(Collected data)
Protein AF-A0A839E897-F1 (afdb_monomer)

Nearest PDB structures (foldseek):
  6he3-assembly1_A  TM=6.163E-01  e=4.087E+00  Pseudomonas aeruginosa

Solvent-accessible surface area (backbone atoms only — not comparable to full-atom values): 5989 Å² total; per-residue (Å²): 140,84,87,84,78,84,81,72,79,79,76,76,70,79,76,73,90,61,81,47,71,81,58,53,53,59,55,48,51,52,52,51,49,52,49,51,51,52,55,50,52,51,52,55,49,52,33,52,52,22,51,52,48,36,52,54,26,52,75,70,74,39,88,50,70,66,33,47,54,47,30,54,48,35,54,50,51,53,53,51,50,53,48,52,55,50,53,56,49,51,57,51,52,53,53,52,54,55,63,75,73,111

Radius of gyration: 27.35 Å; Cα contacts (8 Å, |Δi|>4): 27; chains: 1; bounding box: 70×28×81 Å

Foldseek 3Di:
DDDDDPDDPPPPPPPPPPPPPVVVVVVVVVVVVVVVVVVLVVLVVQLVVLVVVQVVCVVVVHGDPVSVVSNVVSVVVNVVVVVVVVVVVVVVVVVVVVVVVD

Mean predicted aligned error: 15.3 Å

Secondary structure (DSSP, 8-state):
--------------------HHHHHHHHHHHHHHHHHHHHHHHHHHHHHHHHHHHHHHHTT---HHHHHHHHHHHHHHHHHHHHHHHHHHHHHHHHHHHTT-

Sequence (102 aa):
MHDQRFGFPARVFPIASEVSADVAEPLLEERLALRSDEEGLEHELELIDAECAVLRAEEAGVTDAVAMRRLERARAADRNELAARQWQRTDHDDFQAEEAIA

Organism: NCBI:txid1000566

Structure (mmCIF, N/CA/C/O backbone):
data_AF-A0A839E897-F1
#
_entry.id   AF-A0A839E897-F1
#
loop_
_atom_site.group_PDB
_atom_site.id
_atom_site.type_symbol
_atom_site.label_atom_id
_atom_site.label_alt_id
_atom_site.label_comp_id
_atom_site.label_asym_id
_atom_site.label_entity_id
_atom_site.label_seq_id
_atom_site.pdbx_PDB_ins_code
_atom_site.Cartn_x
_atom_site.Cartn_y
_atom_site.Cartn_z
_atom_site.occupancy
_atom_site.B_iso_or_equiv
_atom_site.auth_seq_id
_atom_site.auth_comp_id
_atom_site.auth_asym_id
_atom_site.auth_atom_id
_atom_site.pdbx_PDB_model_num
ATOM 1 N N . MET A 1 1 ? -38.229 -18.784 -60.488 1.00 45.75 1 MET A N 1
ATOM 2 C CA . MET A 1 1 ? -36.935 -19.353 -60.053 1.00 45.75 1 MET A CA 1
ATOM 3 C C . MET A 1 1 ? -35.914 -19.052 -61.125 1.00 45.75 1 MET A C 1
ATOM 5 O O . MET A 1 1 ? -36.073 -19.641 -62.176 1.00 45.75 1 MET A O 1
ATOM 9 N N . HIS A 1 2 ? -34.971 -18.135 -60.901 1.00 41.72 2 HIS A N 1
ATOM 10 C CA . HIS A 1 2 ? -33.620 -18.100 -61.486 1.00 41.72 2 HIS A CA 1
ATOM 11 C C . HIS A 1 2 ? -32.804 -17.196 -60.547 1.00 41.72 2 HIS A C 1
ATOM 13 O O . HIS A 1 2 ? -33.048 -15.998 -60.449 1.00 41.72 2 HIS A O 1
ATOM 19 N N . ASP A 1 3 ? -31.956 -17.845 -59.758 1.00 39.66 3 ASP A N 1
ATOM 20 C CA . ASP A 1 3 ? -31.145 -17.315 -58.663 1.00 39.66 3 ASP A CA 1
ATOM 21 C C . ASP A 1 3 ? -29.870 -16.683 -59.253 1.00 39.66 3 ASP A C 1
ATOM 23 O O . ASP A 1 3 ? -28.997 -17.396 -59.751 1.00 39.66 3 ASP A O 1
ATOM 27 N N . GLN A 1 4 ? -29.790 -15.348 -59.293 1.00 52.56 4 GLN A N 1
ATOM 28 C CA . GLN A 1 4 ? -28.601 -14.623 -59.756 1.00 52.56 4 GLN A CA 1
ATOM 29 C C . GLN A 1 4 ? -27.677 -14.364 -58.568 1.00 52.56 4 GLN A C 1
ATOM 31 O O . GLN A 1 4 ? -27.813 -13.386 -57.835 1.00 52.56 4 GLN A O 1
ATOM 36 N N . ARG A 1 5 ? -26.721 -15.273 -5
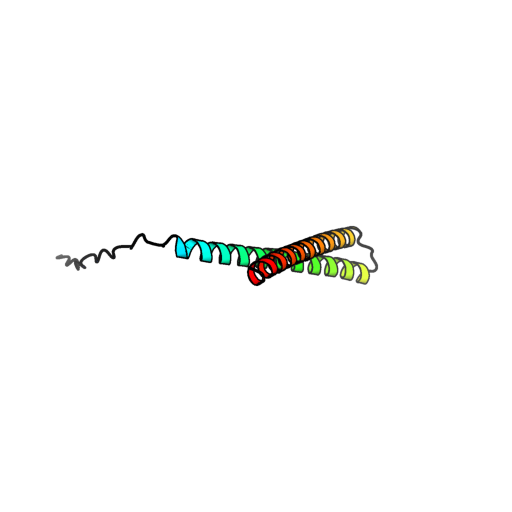8.379 1.00 48.72 5 ARG A N 1
ATOM 37 C CA . ARG A 1 5 ? -25.650 -15.132 
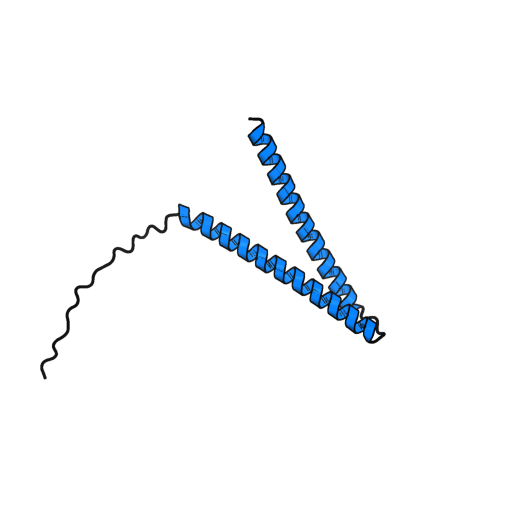-57.394 1.00 48.72 5 ARG A CA 1
ATOM 38 C C . ARG A 1 5 ? -24.662 -14.081 -57.888 1.00 48.72 5 ARG A C 1
ATOM 40 O O . ARG A 1 5 ? -23.977 -14.284 -58.888 1.00 48.72 5 ARG A O 1
ATOM 47 N N . PHE A 1 6 ? -24.591 -12.966 -57.170 1.00 46.03 6 PHE A N 1
ATOM 48 C CA . PHE A 1 6 ? -23.549 -11.958 -57.322 1.00 46.03 6 PHE A CA 1
ATOM 49 C C . PHE A 1 6 ? -22.185 -12.587 -57.006 1.00 46.03 6 PHE A C 1
ATOM 51 O O . PHE A 1 6 ? -21.822 -12.776 -55.848 1.00 46.03 6 PHE A O 1
ATOM 58 N N . GLY A 1 7 ? -21.435 -12.942 -58.048 1.00 41.19 7 GLY A N 1
ATOM 59 C CA . GLY A 1 7 ? -20.040 -13.351 -57.934 1.00 41.19 7 GLY A CA 1
ATOM 60 C C . GLY A 1 7 ? -19.154 -12.132 -57.703 1.00 41.19 7 GLY A C 1
ATOM 61 O O . GLY A 1 7 ? -18.672 -11.531 -58.659 1.00 41.19 7 GLY A O 1
ATOM 62 N N . PHE A 1 8 ? -18.938 -11.757 -56.443 1.00 41.75 8 PHE A N 1
ATOM 63 C CA . PHE A 1 8 ? -17.825 -10.877 -56.088 1.00 41.75 8 PHE A CA 1
ATOM 64 C C . PHE A 1 8 ? -16.518 -11.667 -56.248 1.00 41.75 8 PHE A C 1
ATOM 66 O O . PHE A 1 8 ? -16.394 -12.736 -55.646 1.00 41.75 8 PHE A O 1
ATOM 73 N N . PRO A 1 9 ? -15.528 -11.194 -57.028 1.00 44.53 9 PRO A N 1
ATOM 74 C CA . PRO A 1 9 ? -14.221 -11.828 -57.027 1.00 44.53 9 PRO A CA 1
ATOM 75 C C . PRO A 1 9 ? -13.611 -11.635 -55.639 1.00 44.53 9 PRO A C 1
ATOM 77 O O . PRO A 1 9 ? -13.458 -10.504 -55.172 1.00 44.53 9 PRO A O 1
ATOM 80 N N . ALA A 1 10 ? -13.286 -12.745 -54.976 1.00 49.78 10 ALA A N 1
ATOM 81 C CA . ALA A 1 10 ? -12.509 -12.741 -53.750 1.00 49.78 10 ALA A CA 1
ATOM 82 C C . ALA A 1 10 ? -11.185 -12.019 -54.031 1.00 49.78 10 ALA A C 1
ATOM 84 O O . ALA A 1 10 ? -10.261 -12.583 -54.616 1.00 49.78 10 ALA A O 1
ATOM 85 N N . ARG A 1 11 ? -11.097 -10.744 -53.640 1.00 49.88 11 ARG A N 1
ATOM 86 C CA . ARG A 1 11 ? -9.810 -10.095 -53.425 1.00 49.88 11 ARG A CA 1
ATOM 87 C C . ARG A 1 11 ? -9.187 -10.831 -52.252 1.00 49.88 11 ARG A C 1
ATOM 89 O O . ARG A 1 11 ? -9.503 -10.553 -51.100 1.00 49.88 11 ARG A O 1
ATOM 96 N N . VAL A 1 12 ? -8.355 -11.817 -52.565 1.00 52.03 12 VAL A N 1
ATOM 97 C CA . VAL A 1 12 ? -7.385 -12.346 -51.617 1.00 52.03 12 VAL A CA 1
ATOM 98 C C . VAL A 1 12 ? -6.468 -11.168 -51.319 1.00 52.03 12 VAL A C 1
ATOM 100 O O . VAL A 1 12 ? -5.593 -10.839 -52.116 1.00 52.03 12 VAL A O 1
ATOM 103 N N . PHE A 1 13 ? -6.743 -10.455 -50.227 1.00 42.59 13 PHE A N 1
ATOM 104 C CA . PHE A 1 13 ? -5.732 -9.605 -49.627 1.00 42.59 13 PHE A CA 1
ATOM 105 C C . PHE A 1 13 ? -4.588 -10.550 -49.265 1.00 42.59 13 PHE A C 1
ATOM 107 O O . PHE A 1 13 ? -4.831 -11.493 -48.506 1.00 42.59 13 PHE A O 1
ATOM 114 N N . PRO A 1 14 ? -3.375 -10.380 -49.818 1.00 44.53 14 PRO A N 1
ATOM 115 C CA . PRO A 1 14 ? -2.235 -11.038 -49.221 1.00 44.53 14 PRO A CA 1
ATOM 116 C C . PRO A 1 14 ? -2.167 -10.494 -47.797 1.00 44.53 14 PRO A C 1
ATOM 118 O O . PRO A 1 14 ? -1.899 -9.313 -47.584 1.00 44.53 14 PRO A O 1
ATOM 121 N N . ILE A 1 15 ? -2.503 -11.338 -46.822 1.00 48.44 15 ILE A N 1
ATOM 122 C CA . ILE A 1 15 ? -2.122 -11.092 -45.441 1.00 48.44 15 ILE A CA 1
ATOM 123 C C . ILE A 1 15 ? -0.607 -11.198 -45.510 1.00 48.44 15 ILE A C 1
ATOM 125 O O . ILE A 1 15 ? -0.065 -12.301 -45.579 1.00 48.44 15 ILE A O 1
ATOM 129 N N . ALA A 1 16 ? 0.059 -10.052 -45.644 1.00 46.75 16 ALA A N 1
ATOM 130 C CA . ALA A 1 16 ? 1.481 -9.963 -45.416 1.00 46.75 16 ALA A CA 1
ATOM 131 C C . ALA A 1 16 ? 1.678 -10.471 -43.987 1.00 46.75 16 ALA A C 1
ATOM 133 O O . ALA A 1 16 ? 1.379 -9.789 -43.009 1.00 46.75 16 ALA A O 1
ATOM 134 N N . SER A 1 17 ? 2.074 -11.737 -43.898 1.00 49.19 17 SER A N 1
ATOM 135 C CA . SER A 1 17 ? 2.546 -12.437 -42.711 1.00 49.19 17 SER A CA 1
ATOM 136 C C . SER A 1 17 ? 3.917 -11.873 -42.332 1.00 49.19 17 SER A C 1
ATOM 138 O O . SER A 1 17 ? 4.905 -12.589 -42.218 1.00 49.19 17 SER A O 1
ATOM 140 N N . GLU A 1 18 ? 3.963 -10.560 -42.182 1.00 47.38 18 GLU A N 1
ATOM 141 C CA . GLU A 1 18 ? 5.099 -9.783 -41.733 1.00 47.38 18 GLU A CA 1
ATOM 142 C C . GLU A 1 18 ? 4.556 -8.822 -40.678 1.00 47.38 18 GLU A C 1
ATOM 144 O O . GLU A 1 18 ? 4.647 -7.602 -40.787 1.00 47.38 18 GLU A O 1
ATOM 149 N N . VAL A 1 19 ? 3.974 -9.382 -39.611 1.00 44.47 19 VAL A N 1
ATOM 150 C CA . VAL A 1 19 ? 4.160 -8.732 -38.313 1.00 44.47 19 VAL A CA 1
ATOM 151 C C . VAL A 1 19 ? 5.640 -8.930 -38.023 1.00 44.47 19 VAL A C 1
ATOM 153 O O . VAL A 1 19 ? 6.056 -9.977 -37.532 1.00 44.47 19 VAL A O 1
ATOM 156 N N . SER A 1 20 ? 6.430 -7.976 -38.513 1.00 43.72 20 SER A N 1
ATOM 157 C CA . SER A 1 20 ? 7.869 -7.915 -38.327 1.00 43.72 20 SER A CA 1
ATOM 158 C C . SER A 1 20 ? 8.181 -8.145 -36.852 1.00 43.72 20 SER A C 1
ATOM 160 O O . SER A 1 20 ? 7.542 -7.543 -35.984 1.00 43.72 20 SER A O 1
ATOM 162 N N . ALA A 1 21 ? 9.158 -9.007 -36.572 1.00 49.66 21 ALA A N 1
ATOM 163 C CA . ALA A 1 21 ? 9.674 -9.206 -35.223 1.00 49.66 21 ALA A CA 1
ATOM 164 C C . ALA A 1 21 ? 10.076 -7.868 -34.554 1.00 49.66 21 ALA A C 1
ATOM 166 O O . ALA A 1 21 ? 9.934 -7.757 -33.341 1.00 49.66 21 ALA A O 1
ATOM 167 N N . ASP A 1 22 ? 10.413 -6.831 -35.341 1.00 50.91 22 ASP A N 1
ATOM 168 C CA . ASP A 1 22 ? 10.710 -5.463 -34.869 1.00 50.91 22 ASP A CA 1
ATOM 169 C C . ASP A 1 22 ? 9.527 -4.727 -34.223 1.00 50.91 22 ASP A C 1
ATOM 171 O O . ASP A 1 22 ? 9.734 -3.784 -33.470 1.00 50.91 22 ASP A O 1
ATOM 175 N N . VAL A 1 23 ? 8.276 -5.088 -34.530 1.00 49.25 23 VAL A N 1
ATOM 176 C CA . VAL A 1 23 ? 7.087 -4.438 -33.933 1.00 49.25 23 VAL A CA 1
ATOM 177 C C . VAL A 1 23 ? 6.570 -5.247 -32.739 1.00 49.25 23 VAL A C 1
ATOM 179 O O . VAL A 1 23 ? 5.870 -4.720 -31.877 1.00 49.25 23 VAL A O 1
ATOM 182 N N . ALA A 1 24 ? 6.924 -6.531 -32.660 1.00 55.38 24 ALA A N 1
ATOM 183 C CA . ALA A 1 24 ? 6.492 -7.419 -31.587 1.00 55.38 24 ALA A CA 1
ATOM 184 C C . ALA A 1 24 ? 7.225 -7.148 -30.263 1.00 55.38 24 ALA A C 1
ATOM 186 O O . ALA A 1 24 ? 6.592 -7.227 -29.214 1.00 55.38 24 ALA A O 1
ATOM 187 N N . GLU A 1 25 ? 8.515 -6.802 -30.308 1.00 61.28 25 GLU A N 1
ATOM 188 C CA . GLU A 1 25 ? 9.302 -6.414 -29.126 1.00 61.28 25 GLU A CA 1
ATOM 189 C C . GLU A 1 25 ? 8.798 -5.130 -28.442 1.00 61.28 25 GLU A C 1
ATOM 191 O O . GLU A 1 25 ? 8.456 -5.211 -27.263 1.00 61.28 25 GLU A O 1
ATOM 196 N N . PRO A 1 26 ? 8.621 -3.984 -29.128 1.00 66.81 26 PRO A N 1
ATOM 197 C CA . PRO A 1 26 ? 8.149 -2.760 -28.474 1.00 66.81 26 PRO A CA 1
ATOM 198 C C . PRO A 1 26 ? 6.714 -2.887 -27.944 1.00 66.81 26 PRO A C 1
ATOM 200 O O . PRO A 1 26 ? 6.394 -2.360 -26.883 1.00 66.81 26 PRO A O 1
ATOM 203 N N . LEU A 1 27 ? 5.845 -3.645 -28.627 1.00 71.38 27 LEU A N 1
ATOM 204 C CA . LEU A 1 27 ? 4.501 -3.944 -28.117 1.00 71.38 27 LEU A CA 1
ATOM 205 C C . LEU A 1 27 ? 4.529 -4.889 -26.906 1.00 71.38 27 LEU A C 1
ATOM 207 O O . LEU A 1 27 ? 3.628 -4.841 -26.068 1.00 71.38 27 LEU A O 1
ATOM 211 N N . LEU A 1 28 ? 5.522 -5.777 -26.808 1.00 70.50 28 LEU A N 1
ATOM 212 C CA . LEU A 1 28 ? 5.720 -6.616 -25.628 1.00 70.50 28 LEU A CA 1
ATOM 213 C C . LEU A 1 28 ? 6.201 -5.764 -24.449 1.00 70.50 28 LEU A C 1
ATOM 215 O O . LEU A 1 28 ? 5.653 -5.903 -23.359 1.00 70.50 28 LEU A O 1
ATOM 219 N N . GLU A 1 29 ? 7.164 -4.870 -24.671 1.00 73.94 29 GLU A N 1
ATOM 220 C CA . GLU A 1 29 ? 7.662 -3.926 -23.665 1.00 73.94 29 GLU A CA 1
ATOM 221 C C . GLU A 1 29 ? 6.552 -3.007 -23.146 1.00 73.94 29 GLU A C 1
ATOM 223 O O . GLU A 1 29 ? 6.368 -2.902 -21.936 1.00 73.94 29 GLU A O 1
ATOM 228 N N . GLU A 1 30 ? 5.736 -2.430 -24.032 1.00 70.12 30 GLU A N 1
ATOM 229 C CA . GLU A 1 30 ? 4.596 -1.588 -23.650 1.00 70.12 30 GLU A CA 1
ATOM 230 C C . GLU A 1 30 ? 3.555 -2.372 -22.835 1.00 70.12 30 GLU A C 1
ATOM 232 O O . GLU A 1 30 ? 3.051 -1.891 -21.823 1.00 70.12 30 GLU A O 1
ATOM 237 N N . ARG A 1 31 ? 3.263 -3.625 -23.211 1.00 69.56 31 ARG A N 1
ATOM 238 C CA . ARG A 1 31 ? 2.345 -4.482 -22.439 1.00 69.56 31 ARG A CA 1
ATOM 239 C C . ARG A 1 31 ? 2.906 -4.879 -21.078 1.00 69.56 31 ARG A C 1
ATOM 241 O O . ARG A 1 31 ? 2.133 -5.029 -20.135 1.00 69.56 31 ARG A O 1
ATOM 248 N N . LEU A 1 32 ? 4.216 -5.091 -20.973 1.00 71.50 32 LEU A N 1
ATOM 249 C CA . LEU A 1 32 ? 4.879 -5.366 -19.699 1.00 71.50 32 LEU A CA 1
ATOM 250 C C . LEU A 1 32 ? 4.872 -4.125 -18.800 1.00 71.50 32 LEU A C 1
ATOM 252 O O . LEU A 1 32 ? 4.591 -4.264 -17.613 1.00 71.50 32 LEU A O 1
ATOM 256 N N . ALA A 1 33 ? 5.107 -2.940 -19.369 1.00 70.81 33 ALA A N 1
ATOM 257 C CA . ALA A 1 33 ? 5.019 -1.666 -18.661 1.00 70.81 33 ALA A CA 1
ATOM 258 C C . ALA A 1 33 ? 3.597 -1.414 -18.139 1.00 70.81 33 ALA A C 1
ATOM 260 O O . ALA A 1 33 ? 3.421 -1.188 -16.949 1.00 70.81 33 ALA A O 1
ATOM 261 N N . LEU A 1 34 ? 2.576 -1.585 -18.985 1.00 70.81 34 LEU A N 1
ATOM 262 C CA . LEU A 1 34 ? 1.174 -1.450 -18.576 1.00 70.81 34 LEU A CA 1
ATOM 263 C C . LEU A 1 34 ? 0.787 -2.436 -17.468 1.00 70.81 34 LEU A C 1
ATOM 265 O O . LEU A 1 34 ? 0.108 -2.053 -16.523 1.00 70.81 34 LEU A O 1
ATOM 269 N N . ARG A 1 35 ? 1.244 -3.694 -17.543 1.00 71.50 35 ARG A N 1
ATOM 270 C CA . ARG A 1 35 ? 1.007 -4.670 -16.469 1.00 71.50 35 ARG A CA 1
ATOM 271 C C . ARG A 1 35 ? 1.695 -4.250 -15.170 1.00 71.50 35 ARG A C 1
ATOM 273 O O . ARG A 1 35 ? 1.118 -4.414 -14.105 1.00 71.50 35 ARG A O 1
ATOM 280 N N . SER A 1 36 ? 2.908 -3.709 -15.258 1.00 75.94 36 SER A N 1
ATOM 281 C CA . SER A 1 36 ? 3.627 -3.189 -14.093 1.00 75.94 36 SER A CA 1
ATOM 282 C C . SER A 1 36 ? 2.899 -1.999 -13.460 1.00 75.94 36 SER A C 1
ATOM 284 O O . SER A 1 36 ? 2.857 -1.900 -12.237 1.00 75.94 36 SER A O 1
ATOM 286 N N . ASP A 1 37 ? 2.313 -1.118 -14.272 1.00 79.06 37 ASP A N 1
ATOM 287 C CA . ASP A 1 37 ? 1.513 0.010 -13.788 1.00 79.06 37 ASP A CA 1
ATOM 288 C C . ASP A 1 37 ? 0.209 -0.471 -13.128 1.00 79.06 37 ASP A C 1
ATOM 290 O O . ASP A 1 37 ? -0.165 0.024 -12.066 1.00 79.06 37 ASP A O 1
ATOM 294 N N . GLU A 1 38 ? -0.468 -1.463 -13.716 1.00 80.75 38 GLU A N 1
ATOM 295 C CA . GLU A 1 38 ? -1.665 -2.088 -13.136 1.00 80.75 38 GLU A CA 1
ATOM 296 C C . GLU A 1 38 ? -1.365 -2.771 -11.792 1.00 80.75 38 GLU A C 1
ATOM 298 O O . GLU A 1 38 ? -2.100 -2.563 -10.827 1.00 80.75 38 GLU A O 1
ATOM 303 N N . GLU A 1 39 ? -0.272 -3.535 -11.705 1.00 77.12 39 GLU A N 1
ATOM 304 C CA . GLU A 1 39 ? 0.179 -4.181 -10.465 1.00 77.12 39 GLU A CA 1
ATOM 305 C C . GLU A 1 39 ? 0.520 -3.143 -9.378 1.00 77.12 39 GLU A C 1
ATOM 307 O O . GLU A 1 39 ? 0.167 -3.337 -8.212 1.00 77.12 39 GLU A O 1
ATOM 312 N N . GLY A 1 40 ? 1.148 -2.021 -9.748 1.00 78.88 40 GLY A N 1
ATOM 313 C CA . GLY A 1 40 ? 1.439 -0.920 -8.824 1.00 78.88 40 GLY A CA 1
ATOM 314 C C . GLY A 1 40 ? 0.172 -0.225 -8.310 1.00 78.88 40 GLY A C 1
ATOM 315 O O . GLY A 1 40 ? 0.039 0.031 -7.114 1.00 78.88 40 GLY A O 1
ATOM 316 N N . LEU A 1 41 ? -0.805 0.022 -9.189 1.00 81.75 41 LEU A N 1
ATOM 317 C CA . LEU A 1 41 ? -2.101 0.589 -8.799 1.00 81.75 41 LEU A CA 1
ATOM 318 C C . LEU A 1 41 ? -2.893 -0.350 -7.879 1.00 81.75 41 LEU A C 1
ATOM 320 O O . LEU A 1 41 ? -3.553 0.116 -6.949 1.00 81.75 41 LEU A O 1
ATOM 324 N N . GLU A 1 42 ? -2.833 -1.663 -8.109 1.00 84.31 42 GLU A N 1
ATOM 325 C CA . GLU A 1 42 ? -3.460 -2.655 -7.228 1.00 84.31 42 GLU A CA 1
ATOM 326 C C . GLU A 1 42 ? -2.866 -2.592 -5.811 1.00 84.31 42 GLU A C 1
ATOM 328 O O . GLU A 1 42 ? -3.616 -2.545 -4.833 1.00 84.31 42 GLU A O 1
ATOM 333 N N . HIS A 1 43 ? -1.540 -2.475 -5.690 1.00 79.81 43 HIS A N 1
ATOM 334 C CA . HIS A 1 43 ? -0.867 -2.314 -4.396 1.00 79.81 43 HIS A CA 1
ATOM 335 C C . HIS A 1 43 ? -1.265 -1.017 -3.676 1.00 79.81 43 HIS A C 1
ATOM 337 O O . HIS A 1 43 ? -1.521 -1.033 -2.467 1.00 79.81 43 HIS A O 1
ATOM 343 N N . GLU A 1 44 ? -1.360 0.102 -4.399 1.00 83.19 44 GLU A N 1
ATOM 344 C CA . GLU A 1 44 ? -1.812 1.379 -3.832 1.00 83.19 44 GLU A CA 1
ATOM 345 C C . GLU A 1 44 ? -3.254 1.290 -3.307 1.00 83.19 44 GLU A C 1
ATOM 347 O O . GLU A 1 44 ? -3.556 1.774 -2.210 1.00 83.19 44 GLU A O 1
ATOM 352 N N . LEU A 1 45 ? -4.147 0.628 -4.048 1.00 87.75 45 LEU A N 1
ATOM 353 C CA . LEU A 1 45 ? -5.531 0.413 -3.623 1.00 87.75 45 LEU A CA 1
ATOM 354 C C . LEU A 1 45 ? -5.617 -0.476 -2.376 1.00 87.75 45 LEU A C 1
ATOM 356 O O . LEU A 1 45 ? -6.344 -0.137 -1.440 1.00 87.75 45 LEU A O 1
ATOM 360 N N . GLU A 1 46 ? -4.845 -1.565 -2.312 1.00 87.00 46 GLU A N 1
ATOM 361 C CA . GLU A 1 46 ? -4.787 -2.425 -1.123 1.00 87.00 46 GLU A CA 1
ATOM 362 C C . GLU A 1 46 ? -4.306 -1.667 0.124 1.00 87.00 46 GLU A C 1
ATOM 364 O O . GLU A 1 46 ? -4.808 -1.897 1.233 1.00 87.00 46 GLU A O 1
ATOM 369 N N . LEU A 1 47 ? -3.352 -0.744 -0.042 1.00 88.44 47 LEU A N 1
ATOM 370 C CA . LEU A 1 47 ? -2.880 0.116 1.038 1.00 88.44 47 LEU A CA 1
ATOM 371 C C . LEU A 1 47 ? -3.993 1.046 1.536 1.00 88.44 47 LEU A C 1
ATOM 373 O O . LEU A 1 47 ? -4.241 1.099 2.744 1.00 88.44 47 LEU A O 1
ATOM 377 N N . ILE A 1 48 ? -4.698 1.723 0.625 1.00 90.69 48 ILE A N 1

ABOUT THIS EXERCISE: Beginning at the line with "ATOM 294 N N" and ending at the line with "ATOM 298 O O", reproduce each line of the data above exactly, and add no other lines.

SOLUTION BELOW:
ATOM 294 N N . GLU A 1 38 ? -0.468 -1.463 -13.716 1.00 80.75 38 GLU A N 1
ATOM 295 C CA . GLU A 1 38 ? -1.665 -2.088 -13.136 1.00 80.75 38 GLU A CA 1
ATOM 296 C C . GLU A 1 38 ? -1.365 -2.771 -11.792 1.00 80.75 38 GLU A C 1
ATOM 298 O O . GLU A 1 38 ? -2.100 -2.563 -10.827 1.00 80.75 38 GLU A O 1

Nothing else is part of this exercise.